── MATERIAL FOR THIS TASK
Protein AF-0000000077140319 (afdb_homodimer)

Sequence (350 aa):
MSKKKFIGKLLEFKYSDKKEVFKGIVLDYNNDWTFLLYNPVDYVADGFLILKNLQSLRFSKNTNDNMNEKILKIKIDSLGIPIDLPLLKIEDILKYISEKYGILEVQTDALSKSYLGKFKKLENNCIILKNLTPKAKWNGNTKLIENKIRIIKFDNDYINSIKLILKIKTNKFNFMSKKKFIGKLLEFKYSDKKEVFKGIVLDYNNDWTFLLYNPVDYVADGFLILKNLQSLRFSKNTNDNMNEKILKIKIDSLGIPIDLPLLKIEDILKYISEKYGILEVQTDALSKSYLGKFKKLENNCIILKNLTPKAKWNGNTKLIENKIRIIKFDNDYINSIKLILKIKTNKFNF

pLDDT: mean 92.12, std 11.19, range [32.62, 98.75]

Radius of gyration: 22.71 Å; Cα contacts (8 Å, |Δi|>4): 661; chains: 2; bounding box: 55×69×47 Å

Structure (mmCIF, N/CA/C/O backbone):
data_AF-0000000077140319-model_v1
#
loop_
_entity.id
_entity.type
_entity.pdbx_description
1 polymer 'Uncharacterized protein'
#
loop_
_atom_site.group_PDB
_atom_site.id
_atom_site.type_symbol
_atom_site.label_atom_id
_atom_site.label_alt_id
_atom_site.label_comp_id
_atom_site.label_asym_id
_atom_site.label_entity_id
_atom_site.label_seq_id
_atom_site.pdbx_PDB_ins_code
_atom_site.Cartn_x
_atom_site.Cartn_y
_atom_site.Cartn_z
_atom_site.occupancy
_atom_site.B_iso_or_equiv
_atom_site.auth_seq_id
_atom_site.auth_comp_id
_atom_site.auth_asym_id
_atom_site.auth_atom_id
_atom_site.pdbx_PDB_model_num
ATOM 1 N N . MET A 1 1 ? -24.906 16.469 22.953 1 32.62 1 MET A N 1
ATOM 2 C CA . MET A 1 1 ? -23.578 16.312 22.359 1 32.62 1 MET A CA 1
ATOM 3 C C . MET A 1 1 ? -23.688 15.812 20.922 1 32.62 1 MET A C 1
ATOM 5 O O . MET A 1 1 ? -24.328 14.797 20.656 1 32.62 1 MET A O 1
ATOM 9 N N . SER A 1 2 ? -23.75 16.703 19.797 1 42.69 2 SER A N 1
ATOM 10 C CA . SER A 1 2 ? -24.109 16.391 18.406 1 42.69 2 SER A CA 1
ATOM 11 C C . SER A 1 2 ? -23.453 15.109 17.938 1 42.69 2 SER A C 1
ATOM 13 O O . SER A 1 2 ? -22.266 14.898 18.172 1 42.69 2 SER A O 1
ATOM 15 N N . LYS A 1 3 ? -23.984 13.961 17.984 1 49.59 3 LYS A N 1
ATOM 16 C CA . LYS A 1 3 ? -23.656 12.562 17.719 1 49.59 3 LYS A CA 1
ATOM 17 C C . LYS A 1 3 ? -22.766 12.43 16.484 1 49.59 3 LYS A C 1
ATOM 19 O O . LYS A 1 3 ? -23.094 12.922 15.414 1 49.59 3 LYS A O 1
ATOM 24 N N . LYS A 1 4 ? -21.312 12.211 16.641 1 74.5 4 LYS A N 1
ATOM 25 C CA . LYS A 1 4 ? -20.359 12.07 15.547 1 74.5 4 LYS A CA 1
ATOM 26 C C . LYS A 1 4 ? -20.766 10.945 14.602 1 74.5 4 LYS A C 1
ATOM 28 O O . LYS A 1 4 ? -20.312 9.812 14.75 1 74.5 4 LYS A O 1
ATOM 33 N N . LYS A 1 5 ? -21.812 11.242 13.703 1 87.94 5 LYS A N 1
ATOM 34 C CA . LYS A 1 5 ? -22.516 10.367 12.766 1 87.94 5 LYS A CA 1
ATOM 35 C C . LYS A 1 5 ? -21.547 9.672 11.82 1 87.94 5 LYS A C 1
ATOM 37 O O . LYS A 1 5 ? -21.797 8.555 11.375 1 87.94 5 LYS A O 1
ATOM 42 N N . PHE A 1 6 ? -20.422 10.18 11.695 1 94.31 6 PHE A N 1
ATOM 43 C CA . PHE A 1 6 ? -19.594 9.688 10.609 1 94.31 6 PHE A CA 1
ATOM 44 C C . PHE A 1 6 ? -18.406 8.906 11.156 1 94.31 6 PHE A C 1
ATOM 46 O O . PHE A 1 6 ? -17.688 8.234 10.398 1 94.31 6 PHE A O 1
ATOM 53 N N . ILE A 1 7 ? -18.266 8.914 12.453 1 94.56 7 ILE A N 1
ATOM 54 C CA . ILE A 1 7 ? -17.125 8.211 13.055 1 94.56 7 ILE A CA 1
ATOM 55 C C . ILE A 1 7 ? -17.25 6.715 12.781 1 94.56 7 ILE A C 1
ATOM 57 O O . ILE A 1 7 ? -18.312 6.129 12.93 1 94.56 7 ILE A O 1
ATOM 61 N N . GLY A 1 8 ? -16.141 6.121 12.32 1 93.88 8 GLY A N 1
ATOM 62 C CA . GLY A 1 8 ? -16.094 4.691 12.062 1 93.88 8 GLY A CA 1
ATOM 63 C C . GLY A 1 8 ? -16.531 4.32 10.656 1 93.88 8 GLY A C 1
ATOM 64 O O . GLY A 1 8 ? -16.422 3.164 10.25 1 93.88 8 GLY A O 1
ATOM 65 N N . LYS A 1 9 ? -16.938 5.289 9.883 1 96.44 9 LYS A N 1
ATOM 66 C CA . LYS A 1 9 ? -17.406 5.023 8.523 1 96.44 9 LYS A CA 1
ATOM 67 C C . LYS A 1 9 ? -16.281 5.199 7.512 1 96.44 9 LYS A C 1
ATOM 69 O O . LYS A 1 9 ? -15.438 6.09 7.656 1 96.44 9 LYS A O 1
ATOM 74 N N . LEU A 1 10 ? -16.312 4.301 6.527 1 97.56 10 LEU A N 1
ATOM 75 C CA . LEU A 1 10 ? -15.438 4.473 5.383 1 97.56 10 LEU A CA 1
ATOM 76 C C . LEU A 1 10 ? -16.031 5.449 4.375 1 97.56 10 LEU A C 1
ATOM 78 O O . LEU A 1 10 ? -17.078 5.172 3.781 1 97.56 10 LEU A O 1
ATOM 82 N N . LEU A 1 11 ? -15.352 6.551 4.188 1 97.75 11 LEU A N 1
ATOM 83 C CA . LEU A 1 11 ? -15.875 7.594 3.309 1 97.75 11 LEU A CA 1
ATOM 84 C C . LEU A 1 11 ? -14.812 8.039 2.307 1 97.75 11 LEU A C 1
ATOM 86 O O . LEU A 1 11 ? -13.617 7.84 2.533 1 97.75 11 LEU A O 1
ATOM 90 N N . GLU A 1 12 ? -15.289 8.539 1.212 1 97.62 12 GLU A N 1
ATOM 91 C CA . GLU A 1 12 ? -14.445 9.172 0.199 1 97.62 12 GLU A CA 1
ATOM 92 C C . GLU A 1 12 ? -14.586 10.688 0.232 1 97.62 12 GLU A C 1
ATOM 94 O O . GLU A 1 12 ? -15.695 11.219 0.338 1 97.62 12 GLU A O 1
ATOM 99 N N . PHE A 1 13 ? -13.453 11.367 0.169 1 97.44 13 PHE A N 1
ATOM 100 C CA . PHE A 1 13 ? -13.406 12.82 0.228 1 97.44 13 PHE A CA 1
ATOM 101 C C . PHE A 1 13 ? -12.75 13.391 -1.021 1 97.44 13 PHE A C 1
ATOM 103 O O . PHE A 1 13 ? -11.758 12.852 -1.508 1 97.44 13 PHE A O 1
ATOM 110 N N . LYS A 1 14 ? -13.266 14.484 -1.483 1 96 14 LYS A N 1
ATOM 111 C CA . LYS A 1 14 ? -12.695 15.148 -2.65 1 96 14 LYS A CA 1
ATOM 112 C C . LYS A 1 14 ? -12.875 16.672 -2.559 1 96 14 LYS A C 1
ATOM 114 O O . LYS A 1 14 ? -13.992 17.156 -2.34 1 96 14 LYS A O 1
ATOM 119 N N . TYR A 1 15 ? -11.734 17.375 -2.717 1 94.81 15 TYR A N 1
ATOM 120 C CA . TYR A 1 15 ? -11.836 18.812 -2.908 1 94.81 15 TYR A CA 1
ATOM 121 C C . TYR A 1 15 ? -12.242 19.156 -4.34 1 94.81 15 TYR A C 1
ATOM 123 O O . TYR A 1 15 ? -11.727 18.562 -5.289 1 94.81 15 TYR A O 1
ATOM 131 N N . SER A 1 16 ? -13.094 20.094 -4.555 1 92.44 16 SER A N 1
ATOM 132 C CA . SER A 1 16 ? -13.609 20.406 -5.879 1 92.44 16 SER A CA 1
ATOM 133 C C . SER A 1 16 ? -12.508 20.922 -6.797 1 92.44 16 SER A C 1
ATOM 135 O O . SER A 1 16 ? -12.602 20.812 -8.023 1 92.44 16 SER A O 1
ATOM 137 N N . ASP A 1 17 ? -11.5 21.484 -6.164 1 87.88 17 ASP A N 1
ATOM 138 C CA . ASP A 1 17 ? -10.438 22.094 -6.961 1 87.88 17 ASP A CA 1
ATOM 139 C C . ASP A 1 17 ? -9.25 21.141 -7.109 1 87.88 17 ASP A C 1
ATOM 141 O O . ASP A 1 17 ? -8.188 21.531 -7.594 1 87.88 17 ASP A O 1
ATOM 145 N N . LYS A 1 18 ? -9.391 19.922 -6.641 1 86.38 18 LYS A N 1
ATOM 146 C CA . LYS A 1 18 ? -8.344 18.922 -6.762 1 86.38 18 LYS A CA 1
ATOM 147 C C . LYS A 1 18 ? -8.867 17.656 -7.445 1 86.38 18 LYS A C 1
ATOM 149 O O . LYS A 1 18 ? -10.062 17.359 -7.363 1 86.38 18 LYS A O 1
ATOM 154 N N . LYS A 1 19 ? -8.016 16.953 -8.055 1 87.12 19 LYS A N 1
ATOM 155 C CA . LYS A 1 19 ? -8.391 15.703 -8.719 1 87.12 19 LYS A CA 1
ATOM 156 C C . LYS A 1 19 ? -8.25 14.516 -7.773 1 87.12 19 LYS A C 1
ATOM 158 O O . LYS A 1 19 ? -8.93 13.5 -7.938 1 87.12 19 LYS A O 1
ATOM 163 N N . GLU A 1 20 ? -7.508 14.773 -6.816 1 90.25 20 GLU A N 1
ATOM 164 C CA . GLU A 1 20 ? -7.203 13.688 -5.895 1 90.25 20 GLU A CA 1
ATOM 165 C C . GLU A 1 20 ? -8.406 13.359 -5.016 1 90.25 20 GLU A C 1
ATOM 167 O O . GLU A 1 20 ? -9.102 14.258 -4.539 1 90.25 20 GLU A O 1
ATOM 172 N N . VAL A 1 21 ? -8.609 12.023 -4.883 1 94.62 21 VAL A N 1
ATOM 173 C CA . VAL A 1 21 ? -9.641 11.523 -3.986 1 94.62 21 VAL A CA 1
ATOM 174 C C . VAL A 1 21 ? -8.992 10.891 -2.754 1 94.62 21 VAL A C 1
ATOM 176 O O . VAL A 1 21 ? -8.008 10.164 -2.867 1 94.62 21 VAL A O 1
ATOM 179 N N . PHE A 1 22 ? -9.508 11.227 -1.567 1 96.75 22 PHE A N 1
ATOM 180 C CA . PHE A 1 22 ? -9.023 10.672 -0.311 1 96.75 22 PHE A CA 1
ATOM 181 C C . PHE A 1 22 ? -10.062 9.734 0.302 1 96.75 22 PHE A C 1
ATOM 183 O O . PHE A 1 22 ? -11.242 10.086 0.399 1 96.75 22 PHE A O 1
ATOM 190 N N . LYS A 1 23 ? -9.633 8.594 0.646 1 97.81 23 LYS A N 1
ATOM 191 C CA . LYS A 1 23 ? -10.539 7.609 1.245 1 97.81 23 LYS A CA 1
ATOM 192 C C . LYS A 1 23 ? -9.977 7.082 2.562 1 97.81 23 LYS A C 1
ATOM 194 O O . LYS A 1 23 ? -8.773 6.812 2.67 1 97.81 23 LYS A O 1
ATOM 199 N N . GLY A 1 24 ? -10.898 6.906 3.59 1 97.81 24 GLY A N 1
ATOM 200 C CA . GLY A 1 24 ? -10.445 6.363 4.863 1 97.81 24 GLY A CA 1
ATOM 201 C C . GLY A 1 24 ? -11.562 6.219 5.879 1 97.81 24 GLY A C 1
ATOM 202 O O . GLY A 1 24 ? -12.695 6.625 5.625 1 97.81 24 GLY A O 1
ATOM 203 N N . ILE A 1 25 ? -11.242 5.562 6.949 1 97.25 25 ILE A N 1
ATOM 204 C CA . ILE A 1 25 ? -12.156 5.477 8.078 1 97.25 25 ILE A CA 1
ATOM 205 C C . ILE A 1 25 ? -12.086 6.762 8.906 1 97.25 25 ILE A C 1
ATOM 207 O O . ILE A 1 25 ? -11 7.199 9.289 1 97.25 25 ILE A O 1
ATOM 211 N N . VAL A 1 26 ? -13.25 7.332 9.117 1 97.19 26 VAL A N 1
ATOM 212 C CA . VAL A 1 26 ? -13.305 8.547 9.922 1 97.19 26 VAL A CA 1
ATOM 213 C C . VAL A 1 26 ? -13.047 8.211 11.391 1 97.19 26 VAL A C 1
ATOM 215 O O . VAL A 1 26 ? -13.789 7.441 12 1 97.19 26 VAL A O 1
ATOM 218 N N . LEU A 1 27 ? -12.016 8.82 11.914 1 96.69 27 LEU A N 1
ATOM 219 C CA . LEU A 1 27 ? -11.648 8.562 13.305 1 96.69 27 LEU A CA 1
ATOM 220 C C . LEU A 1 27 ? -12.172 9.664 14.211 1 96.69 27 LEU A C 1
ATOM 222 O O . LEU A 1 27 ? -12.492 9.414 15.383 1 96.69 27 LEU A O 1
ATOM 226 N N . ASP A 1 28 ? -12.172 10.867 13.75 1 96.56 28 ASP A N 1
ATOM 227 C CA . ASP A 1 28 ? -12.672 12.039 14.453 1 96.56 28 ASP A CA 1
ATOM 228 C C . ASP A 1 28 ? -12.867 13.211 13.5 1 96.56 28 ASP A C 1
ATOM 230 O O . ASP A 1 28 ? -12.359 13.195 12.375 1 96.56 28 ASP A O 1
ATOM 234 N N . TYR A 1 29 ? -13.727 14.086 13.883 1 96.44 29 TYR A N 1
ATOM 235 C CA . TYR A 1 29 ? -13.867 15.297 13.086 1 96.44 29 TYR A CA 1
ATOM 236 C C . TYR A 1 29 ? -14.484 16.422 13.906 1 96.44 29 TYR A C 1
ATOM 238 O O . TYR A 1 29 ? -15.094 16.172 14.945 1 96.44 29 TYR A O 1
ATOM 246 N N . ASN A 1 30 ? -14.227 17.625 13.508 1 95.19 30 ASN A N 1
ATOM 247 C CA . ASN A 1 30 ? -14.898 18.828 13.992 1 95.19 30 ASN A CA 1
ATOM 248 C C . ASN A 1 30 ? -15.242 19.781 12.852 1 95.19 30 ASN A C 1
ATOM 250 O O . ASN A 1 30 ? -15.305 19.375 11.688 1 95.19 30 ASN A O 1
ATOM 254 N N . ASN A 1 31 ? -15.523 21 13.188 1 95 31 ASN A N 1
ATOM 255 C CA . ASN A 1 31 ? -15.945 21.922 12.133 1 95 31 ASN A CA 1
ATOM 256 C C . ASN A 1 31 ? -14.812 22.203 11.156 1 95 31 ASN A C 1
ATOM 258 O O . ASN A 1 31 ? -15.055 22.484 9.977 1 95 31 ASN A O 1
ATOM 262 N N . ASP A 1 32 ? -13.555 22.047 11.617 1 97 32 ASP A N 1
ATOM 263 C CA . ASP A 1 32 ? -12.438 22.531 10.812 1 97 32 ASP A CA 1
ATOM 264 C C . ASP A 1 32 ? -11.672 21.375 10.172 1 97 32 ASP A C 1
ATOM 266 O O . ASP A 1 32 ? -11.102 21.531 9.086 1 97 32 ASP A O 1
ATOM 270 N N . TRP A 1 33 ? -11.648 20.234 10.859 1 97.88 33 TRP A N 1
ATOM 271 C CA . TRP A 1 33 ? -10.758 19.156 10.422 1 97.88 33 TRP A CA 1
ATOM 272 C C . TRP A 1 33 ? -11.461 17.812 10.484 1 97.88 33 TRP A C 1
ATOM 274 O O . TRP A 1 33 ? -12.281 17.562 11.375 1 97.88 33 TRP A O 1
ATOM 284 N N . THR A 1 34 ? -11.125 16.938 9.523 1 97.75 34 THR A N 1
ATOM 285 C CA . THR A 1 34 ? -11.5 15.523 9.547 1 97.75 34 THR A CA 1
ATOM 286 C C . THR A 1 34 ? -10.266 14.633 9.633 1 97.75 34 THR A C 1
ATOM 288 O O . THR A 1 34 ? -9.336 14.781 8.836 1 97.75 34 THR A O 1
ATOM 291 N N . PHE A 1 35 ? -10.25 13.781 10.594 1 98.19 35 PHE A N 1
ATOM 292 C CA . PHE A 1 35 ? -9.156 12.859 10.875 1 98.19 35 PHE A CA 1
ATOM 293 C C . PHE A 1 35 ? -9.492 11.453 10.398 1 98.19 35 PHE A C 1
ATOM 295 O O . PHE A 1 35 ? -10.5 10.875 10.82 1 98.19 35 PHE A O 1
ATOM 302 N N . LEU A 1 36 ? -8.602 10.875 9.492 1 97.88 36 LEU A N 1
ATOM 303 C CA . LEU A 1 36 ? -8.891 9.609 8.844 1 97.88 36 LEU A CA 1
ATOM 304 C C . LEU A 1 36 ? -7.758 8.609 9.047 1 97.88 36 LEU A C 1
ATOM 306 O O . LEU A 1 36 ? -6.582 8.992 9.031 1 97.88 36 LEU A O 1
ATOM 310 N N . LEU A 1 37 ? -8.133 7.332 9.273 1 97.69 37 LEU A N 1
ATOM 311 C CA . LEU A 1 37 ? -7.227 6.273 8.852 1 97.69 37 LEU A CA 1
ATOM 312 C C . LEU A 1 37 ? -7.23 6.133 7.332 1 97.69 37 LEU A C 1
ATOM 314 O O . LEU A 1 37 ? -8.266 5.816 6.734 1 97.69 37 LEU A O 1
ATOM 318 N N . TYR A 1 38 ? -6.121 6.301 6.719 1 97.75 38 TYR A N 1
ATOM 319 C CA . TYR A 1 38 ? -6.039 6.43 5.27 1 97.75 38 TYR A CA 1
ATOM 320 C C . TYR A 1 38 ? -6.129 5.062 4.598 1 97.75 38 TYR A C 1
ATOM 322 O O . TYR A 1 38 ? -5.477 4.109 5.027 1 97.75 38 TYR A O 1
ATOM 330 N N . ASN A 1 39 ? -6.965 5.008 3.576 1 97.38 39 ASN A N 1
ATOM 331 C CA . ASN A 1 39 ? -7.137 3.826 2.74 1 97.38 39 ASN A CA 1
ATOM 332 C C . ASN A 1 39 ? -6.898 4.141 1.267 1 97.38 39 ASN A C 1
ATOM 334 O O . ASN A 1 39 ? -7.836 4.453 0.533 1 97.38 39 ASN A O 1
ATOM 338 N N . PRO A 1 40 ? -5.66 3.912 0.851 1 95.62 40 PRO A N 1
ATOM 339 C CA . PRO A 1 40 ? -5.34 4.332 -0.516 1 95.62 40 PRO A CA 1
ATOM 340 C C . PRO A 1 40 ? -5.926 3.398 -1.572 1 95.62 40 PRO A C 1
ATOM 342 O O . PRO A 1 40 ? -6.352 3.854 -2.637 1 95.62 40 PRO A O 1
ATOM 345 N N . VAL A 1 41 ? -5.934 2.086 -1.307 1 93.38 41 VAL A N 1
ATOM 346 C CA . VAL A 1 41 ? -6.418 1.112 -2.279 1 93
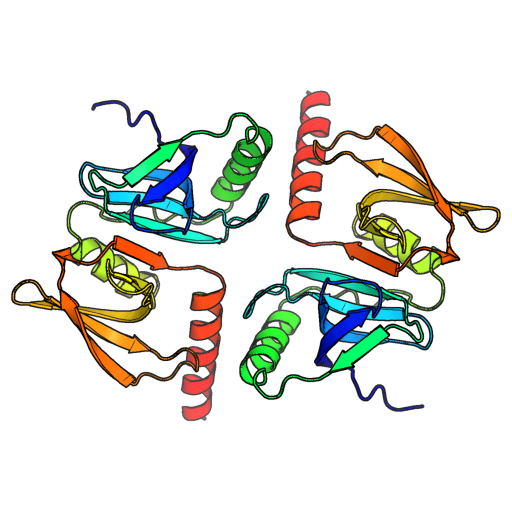.38 41 VAL A CA 1
ATOM 347 C C . VAL A 1 41 ? -6.918 -0.135 -1.557 1 93.38 41 VAL A C 1
ATOM 349 O O . VAL A 1 41 ? -6.32 -0.574 -0.573 1 93.38 41 VAL A O 1
ATOM 352 N N . ASP A 1 42 ? -8.023 -0.693 -2.02 1 92.38 42 ASP A N 1
ATOM 353 C CA . ASP A 1 42 ? -8.57 -1.964 -1.55 1 92.38 42 ASP A CA 1
ATOM 354 C C . ASP A 1 42 ? -8.688 -1.979 -0.028 1 92.38 42 ASP A C 1
ATOM 356 O O . ASP A 1 42 ? -9.406 -1.159 0.551 1 92.38 42 ASP A O 1
ATOM 360 N N . TYR A 1 43 ? -7.836 -2.85 0.642 1 94.75 43 TYR A N 1
ATOM 361 C CA . TYR A 1 43 ? -7.969 -3.053 2.08 1 94.75 43 TYR A CA 1
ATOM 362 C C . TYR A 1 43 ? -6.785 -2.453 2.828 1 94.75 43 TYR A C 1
────
Reproduce verbatim the lines above, from the line with "ATOM 248 C C" through the line with "ATOM 255 C CA".

ATOM 248 C C . ASN A 1 30 ? -15.242 19.781 12.852 1 95.19 30 ASN A C 1
ATOM 250 O O . ASN A 1 30 ? -15.305 19.375 11.688 1 95.19 30 ASN A O 1
ATOM 254 N N . ASN A 1 31 ? -15.523 21 13.188 1 95 31 ASN A N 1
ATOM 255 C CA . ASN A 1 31 ? -15.945 21.922 12.133 1 95 31 ASN A CA 1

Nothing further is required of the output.